#### WHAT THIS TASK INVOLVES
From the line below that contains "ATOM 27 N N" to the line that contains "ATOM 78 C C . LEU", repeat every line exactly, both ends included, and nothing else.

#### TASK INPUTS
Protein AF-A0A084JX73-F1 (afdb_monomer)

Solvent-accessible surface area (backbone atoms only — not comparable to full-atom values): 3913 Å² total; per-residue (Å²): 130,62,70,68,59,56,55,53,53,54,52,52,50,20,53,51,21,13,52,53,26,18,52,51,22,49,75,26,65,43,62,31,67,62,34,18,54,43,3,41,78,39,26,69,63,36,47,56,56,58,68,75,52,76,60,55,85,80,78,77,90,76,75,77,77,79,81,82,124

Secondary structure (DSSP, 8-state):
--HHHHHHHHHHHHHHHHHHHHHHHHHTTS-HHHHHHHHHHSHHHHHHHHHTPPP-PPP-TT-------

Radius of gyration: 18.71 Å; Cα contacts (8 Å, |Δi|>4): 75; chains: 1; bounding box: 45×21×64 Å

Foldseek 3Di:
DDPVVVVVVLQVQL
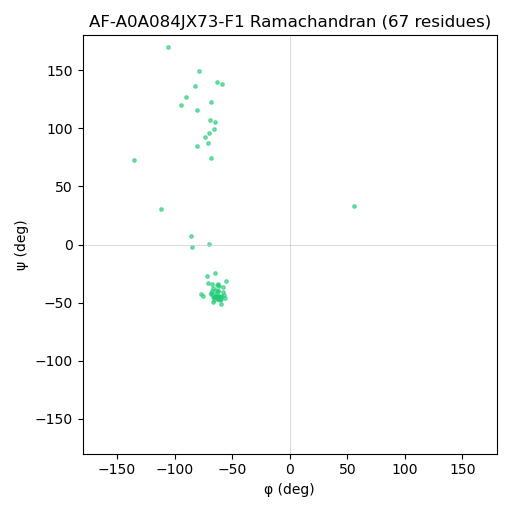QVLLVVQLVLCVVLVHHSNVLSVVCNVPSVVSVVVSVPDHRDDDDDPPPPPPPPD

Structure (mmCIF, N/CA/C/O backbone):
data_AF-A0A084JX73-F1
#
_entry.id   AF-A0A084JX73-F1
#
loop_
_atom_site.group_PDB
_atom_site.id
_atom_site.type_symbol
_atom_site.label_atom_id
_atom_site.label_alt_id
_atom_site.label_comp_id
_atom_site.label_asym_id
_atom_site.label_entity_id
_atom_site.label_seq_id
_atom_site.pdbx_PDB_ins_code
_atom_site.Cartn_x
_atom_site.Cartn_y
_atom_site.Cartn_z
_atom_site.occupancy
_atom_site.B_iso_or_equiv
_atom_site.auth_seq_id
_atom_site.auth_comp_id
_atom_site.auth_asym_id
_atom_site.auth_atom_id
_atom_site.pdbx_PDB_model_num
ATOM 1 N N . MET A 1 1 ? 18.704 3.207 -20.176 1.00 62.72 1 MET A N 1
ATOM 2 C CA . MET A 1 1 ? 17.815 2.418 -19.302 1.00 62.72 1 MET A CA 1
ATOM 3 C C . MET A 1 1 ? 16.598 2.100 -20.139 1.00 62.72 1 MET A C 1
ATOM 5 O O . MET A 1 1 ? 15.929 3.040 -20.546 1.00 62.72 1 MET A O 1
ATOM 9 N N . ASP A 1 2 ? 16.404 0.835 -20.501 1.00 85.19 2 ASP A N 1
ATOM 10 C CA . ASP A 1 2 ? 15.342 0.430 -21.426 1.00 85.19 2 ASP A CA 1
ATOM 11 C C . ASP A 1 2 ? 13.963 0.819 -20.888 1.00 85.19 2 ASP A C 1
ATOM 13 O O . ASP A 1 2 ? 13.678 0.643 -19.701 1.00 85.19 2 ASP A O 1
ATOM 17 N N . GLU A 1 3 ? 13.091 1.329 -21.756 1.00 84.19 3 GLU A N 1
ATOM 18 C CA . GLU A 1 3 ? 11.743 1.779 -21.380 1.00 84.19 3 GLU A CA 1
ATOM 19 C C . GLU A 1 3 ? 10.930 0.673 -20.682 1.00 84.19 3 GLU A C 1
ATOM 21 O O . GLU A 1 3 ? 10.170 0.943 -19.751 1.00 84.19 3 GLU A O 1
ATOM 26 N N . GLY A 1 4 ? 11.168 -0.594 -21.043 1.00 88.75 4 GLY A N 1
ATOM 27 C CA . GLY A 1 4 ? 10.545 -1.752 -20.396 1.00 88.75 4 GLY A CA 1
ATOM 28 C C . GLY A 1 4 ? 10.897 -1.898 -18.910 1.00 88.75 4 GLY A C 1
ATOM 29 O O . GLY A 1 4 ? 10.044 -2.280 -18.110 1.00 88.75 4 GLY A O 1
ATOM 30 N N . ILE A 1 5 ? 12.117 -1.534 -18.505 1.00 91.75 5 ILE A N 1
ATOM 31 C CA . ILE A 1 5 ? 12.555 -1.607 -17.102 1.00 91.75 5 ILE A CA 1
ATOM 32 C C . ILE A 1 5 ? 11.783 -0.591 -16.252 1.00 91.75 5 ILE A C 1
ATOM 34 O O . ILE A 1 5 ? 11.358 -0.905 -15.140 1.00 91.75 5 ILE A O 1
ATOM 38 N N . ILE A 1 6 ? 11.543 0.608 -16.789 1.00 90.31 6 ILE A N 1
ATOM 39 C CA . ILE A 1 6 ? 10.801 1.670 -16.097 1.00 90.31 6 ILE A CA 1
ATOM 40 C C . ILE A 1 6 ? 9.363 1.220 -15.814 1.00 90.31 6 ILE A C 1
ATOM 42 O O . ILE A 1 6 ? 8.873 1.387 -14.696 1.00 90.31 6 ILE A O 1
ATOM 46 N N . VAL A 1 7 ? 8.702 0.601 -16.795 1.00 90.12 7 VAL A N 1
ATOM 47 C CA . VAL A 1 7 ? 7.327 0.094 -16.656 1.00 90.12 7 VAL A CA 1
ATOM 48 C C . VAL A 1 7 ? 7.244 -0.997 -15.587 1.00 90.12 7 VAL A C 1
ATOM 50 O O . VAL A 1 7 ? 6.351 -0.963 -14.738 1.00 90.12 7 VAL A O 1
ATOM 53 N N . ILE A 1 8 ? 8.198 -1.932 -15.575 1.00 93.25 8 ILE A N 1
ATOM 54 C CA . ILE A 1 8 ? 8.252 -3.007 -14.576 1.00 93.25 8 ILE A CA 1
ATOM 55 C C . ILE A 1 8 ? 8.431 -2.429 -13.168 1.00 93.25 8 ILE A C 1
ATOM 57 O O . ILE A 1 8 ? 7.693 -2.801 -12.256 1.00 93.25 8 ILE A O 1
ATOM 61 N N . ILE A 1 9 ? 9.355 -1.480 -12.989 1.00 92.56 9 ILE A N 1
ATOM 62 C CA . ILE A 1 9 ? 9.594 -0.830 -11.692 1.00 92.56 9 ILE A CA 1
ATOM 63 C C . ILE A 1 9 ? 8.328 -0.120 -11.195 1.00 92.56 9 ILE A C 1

==

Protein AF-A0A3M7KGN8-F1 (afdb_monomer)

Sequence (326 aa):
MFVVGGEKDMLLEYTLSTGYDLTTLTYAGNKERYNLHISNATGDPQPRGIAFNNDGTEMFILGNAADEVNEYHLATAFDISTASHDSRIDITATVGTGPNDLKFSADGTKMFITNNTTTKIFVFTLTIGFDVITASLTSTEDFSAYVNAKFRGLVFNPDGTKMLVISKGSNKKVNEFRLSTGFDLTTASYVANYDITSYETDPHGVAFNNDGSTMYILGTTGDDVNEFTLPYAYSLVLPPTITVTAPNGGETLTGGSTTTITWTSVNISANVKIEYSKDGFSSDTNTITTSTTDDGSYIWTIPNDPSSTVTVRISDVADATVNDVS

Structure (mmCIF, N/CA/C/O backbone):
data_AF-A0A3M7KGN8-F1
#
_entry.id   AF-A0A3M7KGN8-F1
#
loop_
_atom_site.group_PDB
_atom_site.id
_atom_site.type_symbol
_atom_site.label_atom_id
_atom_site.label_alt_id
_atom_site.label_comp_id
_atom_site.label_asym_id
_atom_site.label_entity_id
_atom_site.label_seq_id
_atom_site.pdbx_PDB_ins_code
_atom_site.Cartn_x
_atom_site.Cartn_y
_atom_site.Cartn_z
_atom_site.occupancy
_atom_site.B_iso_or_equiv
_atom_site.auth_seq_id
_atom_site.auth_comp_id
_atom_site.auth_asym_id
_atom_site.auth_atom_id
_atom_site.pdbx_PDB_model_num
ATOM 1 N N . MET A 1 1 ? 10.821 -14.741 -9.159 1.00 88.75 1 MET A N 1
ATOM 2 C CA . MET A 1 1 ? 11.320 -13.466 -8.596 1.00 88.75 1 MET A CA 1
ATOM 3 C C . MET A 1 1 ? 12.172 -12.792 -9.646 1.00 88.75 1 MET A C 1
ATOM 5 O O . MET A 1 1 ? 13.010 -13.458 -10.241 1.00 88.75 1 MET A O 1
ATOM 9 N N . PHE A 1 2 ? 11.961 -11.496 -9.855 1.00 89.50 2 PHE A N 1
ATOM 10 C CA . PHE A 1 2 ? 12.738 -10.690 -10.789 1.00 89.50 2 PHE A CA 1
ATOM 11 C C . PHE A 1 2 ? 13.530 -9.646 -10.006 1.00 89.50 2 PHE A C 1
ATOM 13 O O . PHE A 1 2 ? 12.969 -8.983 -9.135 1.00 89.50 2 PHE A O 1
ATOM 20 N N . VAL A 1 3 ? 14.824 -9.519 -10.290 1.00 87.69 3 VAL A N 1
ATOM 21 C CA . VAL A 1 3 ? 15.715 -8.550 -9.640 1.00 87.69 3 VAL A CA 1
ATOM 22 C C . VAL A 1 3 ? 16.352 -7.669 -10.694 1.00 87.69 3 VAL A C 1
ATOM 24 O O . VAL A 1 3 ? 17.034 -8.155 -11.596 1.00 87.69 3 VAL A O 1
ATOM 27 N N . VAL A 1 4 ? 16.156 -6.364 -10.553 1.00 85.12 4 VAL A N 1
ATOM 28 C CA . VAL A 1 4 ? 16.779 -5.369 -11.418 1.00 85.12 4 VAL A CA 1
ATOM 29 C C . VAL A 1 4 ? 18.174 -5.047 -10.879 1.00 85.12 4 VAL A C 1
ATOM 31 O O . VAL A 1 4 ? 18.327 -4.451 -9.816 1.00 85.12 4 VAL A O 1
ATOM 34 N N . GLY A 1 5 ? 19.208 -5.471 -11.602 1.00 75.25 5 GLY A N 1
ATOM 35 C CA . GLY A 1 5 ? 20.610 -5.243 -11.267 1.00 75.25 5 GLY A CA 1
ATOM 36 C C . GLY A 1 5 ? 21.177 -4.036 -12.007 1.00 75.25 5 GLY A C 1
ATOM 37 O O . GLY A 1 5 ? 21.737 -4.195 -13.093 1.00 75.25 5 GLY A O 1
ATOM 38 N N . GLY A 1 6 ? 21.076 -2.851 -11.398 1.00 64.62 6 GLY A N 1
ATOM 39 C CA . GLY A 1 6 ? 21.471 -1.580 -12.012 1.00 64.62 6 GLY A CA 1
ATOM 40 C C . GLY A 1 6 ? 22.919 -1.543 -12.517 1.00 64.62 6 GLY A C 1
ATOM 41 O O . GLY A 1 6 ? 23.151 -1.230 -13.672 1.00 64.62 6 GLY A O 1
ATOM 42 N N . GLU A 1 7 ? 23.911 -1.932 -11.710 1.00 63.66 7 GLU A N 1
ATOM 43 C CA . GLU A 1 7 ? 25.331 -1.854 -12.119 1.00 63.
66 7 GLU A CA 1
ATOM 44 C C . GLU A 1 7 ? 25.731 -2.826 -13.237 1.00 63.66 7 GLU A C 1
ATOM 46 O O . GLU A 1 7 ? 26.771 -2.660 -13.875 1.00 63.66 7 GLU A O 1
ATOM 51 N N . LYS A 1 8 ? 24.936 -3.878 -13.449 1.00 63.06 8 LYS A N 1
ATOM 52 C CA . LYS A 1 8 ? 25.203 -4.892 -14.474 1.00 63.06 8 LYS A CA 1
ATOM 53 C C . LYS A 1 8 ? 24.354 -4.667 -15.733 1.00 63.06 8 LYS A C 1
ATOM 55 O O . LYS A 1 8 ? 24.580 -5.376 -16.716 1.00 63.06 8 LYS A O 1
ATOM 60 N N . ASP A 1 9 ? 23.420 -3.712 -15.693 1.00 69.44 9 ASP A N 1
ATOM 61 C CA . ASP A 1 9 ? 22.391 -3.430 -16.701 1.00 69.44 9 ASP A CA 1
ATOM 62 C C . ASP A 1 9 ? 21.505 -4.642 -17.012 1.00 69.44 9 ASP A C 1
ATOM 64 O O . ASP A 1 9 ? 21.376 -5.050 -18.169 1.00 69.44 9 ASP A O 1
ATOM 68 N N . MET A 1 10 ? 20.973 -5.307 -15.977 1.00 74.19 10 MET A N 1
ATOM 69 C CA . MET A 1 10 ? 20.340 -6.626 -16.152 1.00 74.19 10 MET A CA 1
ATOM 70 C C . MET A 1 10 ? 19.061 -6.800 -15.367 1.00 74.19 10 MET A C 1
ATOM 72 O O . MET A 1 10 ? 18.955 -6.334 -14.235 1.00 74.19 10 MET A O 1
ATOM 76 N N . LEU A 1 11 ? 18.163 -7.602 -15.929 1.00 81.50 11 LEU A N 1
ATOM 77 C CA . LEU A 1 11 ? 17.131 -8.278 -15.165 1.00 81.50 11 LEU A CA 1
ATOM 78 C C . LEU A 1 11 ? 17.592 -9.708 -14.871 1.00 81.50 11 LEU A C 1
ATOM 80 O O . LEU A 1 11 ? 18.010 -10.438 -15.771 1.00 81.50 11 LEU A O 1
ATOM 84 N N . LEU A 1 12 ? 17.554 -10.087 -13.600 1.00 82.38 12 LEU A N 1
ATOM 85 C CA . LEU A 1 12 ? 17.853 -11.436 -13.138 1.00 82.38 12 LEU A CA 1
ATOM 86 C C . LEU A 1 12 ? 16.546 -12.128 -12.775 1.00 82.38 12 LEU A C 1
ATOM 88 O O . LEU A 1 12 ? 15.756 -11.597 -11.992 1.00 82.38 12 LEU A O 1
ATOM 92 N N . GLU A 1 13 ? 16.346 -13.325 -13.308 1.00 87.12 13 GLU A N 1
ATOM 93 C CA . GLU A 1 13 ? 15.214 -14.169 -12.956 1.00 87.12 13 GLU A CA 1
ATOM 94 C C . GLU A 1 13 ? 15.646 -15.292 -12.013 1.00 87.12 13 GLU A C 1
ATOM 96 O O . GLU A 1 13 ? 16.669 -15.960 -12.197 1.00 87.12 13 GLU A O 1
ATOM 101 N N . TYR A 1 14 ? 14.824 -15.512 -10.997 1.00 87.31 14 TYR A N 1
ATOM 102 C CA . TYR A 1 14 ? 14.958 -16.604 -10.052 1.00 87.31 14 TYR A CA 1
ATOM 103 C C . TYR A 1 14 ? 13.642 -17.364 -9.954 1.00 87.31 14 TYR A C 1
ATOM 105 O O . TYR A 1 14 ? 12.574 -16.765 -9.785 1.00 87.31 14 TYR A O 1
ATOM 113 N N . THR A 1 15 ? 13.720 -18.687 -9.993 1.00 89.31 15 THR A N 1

==

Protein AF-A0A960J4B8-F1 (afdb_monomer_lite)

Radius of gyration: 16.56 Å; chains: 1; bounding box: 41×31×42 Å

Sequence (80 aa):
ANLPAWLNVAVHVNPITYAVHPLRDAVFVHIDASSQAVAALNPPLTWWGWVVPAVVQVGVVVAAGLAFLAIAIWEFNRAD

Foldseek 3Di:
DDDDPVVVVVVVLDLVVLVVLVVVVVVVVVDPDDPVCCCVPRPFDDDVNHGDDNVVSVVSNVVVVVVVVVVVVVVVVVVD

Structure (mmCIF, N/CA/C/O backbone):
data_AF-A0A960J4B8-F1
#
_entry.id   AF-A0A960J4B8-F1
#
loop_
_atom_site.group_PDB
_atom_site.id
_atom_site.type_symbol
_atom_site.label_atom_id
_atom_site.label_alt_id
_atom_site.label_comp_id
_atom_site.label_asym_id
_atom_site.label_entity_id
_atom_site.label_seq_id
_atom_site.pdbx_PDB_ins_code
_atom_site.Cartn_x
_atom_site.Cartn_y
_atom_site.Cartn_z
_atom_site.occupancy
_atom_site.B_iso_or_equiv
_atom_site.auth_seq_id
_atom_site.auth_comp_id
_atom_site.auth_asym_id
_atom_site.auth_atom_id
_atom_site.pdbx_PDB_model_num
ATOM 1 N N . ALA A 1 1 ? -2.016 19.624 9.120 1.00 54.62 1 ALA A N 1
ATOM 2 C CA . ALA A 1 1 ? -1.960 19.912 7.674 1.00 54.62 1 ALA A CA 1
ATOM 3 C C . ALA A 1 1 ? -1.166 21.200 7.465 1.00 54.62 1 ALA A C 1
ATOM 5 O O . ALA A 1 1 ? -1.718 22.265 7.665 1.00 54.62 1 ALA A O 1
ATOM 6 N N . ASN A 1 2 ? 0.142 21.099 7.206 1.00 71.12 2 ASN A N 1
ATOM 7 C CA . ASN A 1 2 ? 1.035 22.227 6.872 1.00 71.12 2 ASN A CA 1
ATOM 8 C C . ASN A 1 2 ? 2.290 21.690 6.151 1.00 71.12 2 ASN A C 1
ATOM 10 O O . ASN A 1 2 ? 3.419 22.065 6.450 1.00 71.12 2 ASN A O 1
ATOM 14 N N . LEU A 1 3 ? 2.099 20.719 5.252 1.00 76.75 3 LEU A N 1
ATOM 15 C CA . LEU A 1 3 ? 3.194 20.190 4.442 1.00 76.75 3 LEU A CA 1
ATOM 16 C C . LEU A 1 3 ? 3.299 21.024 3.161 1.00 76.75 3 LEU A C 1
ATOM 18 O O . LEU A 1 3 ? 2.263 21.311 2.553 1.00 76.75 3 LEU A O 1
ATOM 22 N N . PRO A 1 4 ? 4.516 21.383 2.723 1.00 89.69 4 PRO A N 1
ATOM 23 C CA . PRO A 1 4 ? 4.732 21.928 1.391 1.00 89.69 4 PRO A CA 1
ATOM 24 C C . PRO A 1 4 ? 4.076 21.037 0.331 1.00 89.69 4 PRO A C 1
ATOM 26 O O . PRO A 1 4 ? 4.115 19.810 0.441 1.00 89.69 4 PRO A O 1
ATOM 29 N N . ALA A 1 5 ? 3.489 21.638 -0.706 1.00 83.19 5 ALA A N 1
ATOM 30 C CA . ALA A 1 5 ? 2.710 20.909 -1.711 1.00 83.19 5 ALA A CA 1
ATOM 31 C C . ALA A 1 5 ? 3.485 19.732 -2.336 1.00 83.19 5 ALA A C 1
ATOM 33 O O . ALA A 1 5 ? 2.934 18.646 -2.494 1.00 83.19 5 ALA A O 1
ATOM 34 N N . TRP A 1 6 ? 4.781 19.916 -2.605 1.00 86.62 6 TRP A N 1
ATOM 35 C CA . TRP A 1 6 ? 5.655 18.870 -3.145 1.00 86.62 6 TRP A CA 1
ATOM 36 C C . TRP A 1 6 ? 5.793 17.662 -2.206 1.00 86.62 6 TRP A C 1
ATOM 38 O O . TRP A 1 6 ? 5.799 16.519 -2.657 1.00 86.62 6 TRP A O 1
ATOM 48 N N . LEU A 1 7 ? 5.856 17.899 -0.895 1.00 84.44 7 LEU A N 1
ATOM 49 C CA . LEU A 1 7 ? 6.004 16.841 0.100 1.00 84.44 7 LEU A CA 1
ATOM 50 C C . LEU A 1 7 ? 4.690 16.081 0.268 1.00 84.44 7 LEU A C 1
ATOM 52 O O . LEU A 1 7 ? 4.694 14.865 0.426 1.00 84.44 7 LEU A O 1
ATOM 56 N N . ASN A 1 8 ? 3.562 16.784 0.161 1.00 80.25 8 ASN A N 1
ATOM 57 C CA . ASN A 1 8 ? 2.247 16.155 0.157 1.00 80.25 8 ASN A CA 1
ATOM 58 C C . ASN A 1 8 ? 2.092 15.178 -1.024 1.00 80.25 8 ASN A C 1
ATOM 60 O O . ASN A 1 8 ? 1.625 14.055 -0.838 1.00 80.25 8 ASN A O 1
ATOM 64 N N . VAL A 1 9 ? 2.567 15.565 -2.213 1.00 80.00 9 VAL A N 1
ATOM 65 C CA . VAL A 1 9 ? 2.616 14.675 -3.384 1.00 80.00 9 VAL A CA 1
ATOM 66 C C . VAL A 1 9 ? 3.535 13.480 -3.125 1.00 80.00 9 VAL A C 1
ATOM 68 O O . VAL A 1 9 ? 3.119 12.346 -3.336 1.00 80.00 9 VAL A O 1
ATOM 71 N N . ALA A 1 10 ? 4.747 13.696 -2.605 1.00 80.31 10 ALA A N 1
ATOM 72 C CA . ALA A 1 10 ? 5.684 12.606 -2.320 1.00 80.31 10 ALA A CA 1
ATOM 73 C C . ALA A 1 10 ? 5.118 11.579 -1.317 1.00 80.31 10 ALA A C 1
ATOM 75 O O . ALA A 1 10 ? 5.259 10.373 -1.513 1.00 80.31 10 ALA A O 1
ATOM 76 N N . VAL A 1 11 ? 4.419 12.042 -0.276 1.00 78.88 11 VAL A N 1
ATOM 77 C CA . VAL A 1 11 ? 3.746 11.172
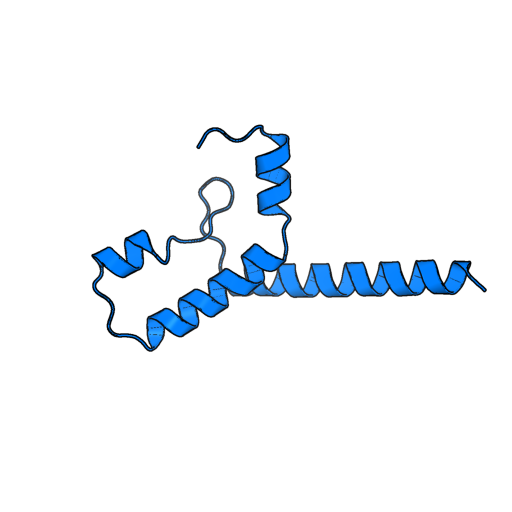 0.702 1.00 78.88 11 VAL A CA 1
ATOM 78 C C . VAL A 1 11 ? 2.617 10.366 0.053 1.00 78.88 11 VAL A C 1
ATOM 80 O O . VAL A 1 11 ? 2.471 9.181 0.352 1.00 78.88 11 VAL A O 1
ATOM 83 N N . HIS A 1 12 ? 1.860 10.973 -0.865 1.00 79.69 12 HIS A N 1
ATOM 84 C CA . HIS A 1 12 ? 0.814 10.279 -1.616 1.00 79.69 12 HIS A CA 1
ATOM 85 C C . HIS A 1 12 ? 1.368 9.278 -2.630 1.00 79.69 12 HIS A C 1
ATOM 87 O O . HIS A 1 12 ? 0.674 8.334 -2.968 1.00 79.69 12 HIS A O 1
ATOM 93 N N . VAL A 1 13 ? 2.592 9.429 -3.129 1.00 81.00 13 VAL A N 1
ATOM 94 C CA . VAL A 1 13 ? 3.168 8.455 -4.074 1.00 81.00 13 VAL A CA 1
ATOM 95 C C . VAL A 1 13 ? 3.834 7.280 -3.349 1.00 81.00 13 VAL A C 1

#### ANSWER
ATOM 27 N N . VAL A 1 4 ? 16.156 -6.364 -10.553 1.00 85.12 4 VAL A N 1
ATOM 28 C CA . VAL A 1 4 ? 16.779 -5.369 -11.418 1.00 85.12 4 VAL A CA 1
ATOM 29 C C . VAL A 1 4 ? 18.174 -5.047 -10.879 1.00 85.12 4 VAL A C 1
ATOM 31 O O . VAL A 1 4 ? 18.327 -4.451 -9.816 1.00 85.12 4 VAL A O 1
ATOM 34 N N . GLY A 1 5 ? 19.208 -5.471 -11.602 1.00 75.25 5 GLY A N 1
ATOM 35 C CA . GLY A 1 5 ? 20.610 -5.243 -11.267 1.00 75.25 5 GLY A CA 1
ATOM 36 C C . GLY A 1 5 ? 21.177 -4.036 -12.007 1.00 75.25 5 GLY A C 1
ATOM 37 O O . GLY A 1 5 ? 21.737 -4.195 -13.093 1.00 75.25 5 GLY A O 1
ATOM 38 N N . GLY A 1 6 ? 21.076 -2.851 -11.398 1.00 64.62 6 GLY A N 1
ATOM 39 C CA . GLY A 1 6 ? 21.471 -1.580 -12.012 1.00 64.62 6 GLY A CA 1
ATOM 40 C C . GLY A 1 6 ? 22.919 -1.543 -12.517 1.00 64.62 6 GLY A C 1
ATOM 41 O O . GLY A 1 6 ? 23.151 -1.230 -13.672 1.00 64.62 6 GLY A O 1
ATOM 42 N N . GLU A 1 7 ? 23.911 -1.932 -11.710 1.00 63.66 7 GLU A N 1
ATOM 43 C CA . GLU A 1 7 ? 25.331 -1.854 -12.119 1.00 63.
66 7 GLU A CA 1
ATOM 44 C C . GLU A 1 7 ? 25.731 -2.826 -13.237 1.00 63.66 7 GLU A C 1
ATOM 46 O O . GLU A 1 7 ? 26.771 -2.660 -13.875 1.00 63.66 7 GLU A O 1
ATOM 51 N N . LYS A 1 8 ? 24.936 -3.878 -13.449 1.00 63.06 8 LYS A N 1
ATOM 52 C CA . LYS A 1 8 ? 25.203 -4.892 -14.474 1.00 63.06 8 LYS A CA 1
ATOM 53 C C . LYS A 1 8 ? 24.354 -4.667 -15.733 1.00 63.06 8 LYS A C 1
ATOM 55 O O . LYS A 1 8 ? 24.580 -5.376 -16.716 1.00 63.06 8 LYS A O 1
ATOM 60 N N . ASP A 1 9 ? 23.420 -3.712 -15.693 1.00 69.44 9 ASP A N 1
ATOM 61 C CA . ASP A 1 9 ? 22.391 -3.430 -16.701 1.00 69.44 9 ASP A CA 1
ATOM 62 C C . ASP A 1 9 ? 21.505 -4.642 -17.012 1.00 69.44 9 ASP A C 1
ATOM 64 O O . ASP A 1 9 ? 21.376 -5.050 -18.169 1.00 69.44 9 ASP A O 1
ATOM 68 N N . MET A 1 10 ? 20.973 -5.307 -15.977 1.00 74.19 10 MET A N 1
ATOM 69 C CA . MET A 1 10 ? 20.340 -6.626 -16.152 1.00 74.19 10 MET A CA 1
ATOM 70 C C . MET A 1 10 ? 19.061 -6.800 -15.367 1.00 74.19 10 MET A C 1
ATOM 72 O O . MET A 1 10 ? 18.955 -6.334 -14.235 1.00 74.19 10 MET A O 1
ATOM 76 N N . LEU A 1 11 ? 18.163 -7.602 -15.929 1.00 81.50 11 LEU A N 1
ATOM 77 C CA . LEU A 1 11 ? 17.131 -8.278 -15.165 1.00 81.50 11 LEU A CA 1
ATOM 78 C C . LEU A 1 11 ? 17.592 -9.708 -14.871 1.00 81.50 11 LEU A C 1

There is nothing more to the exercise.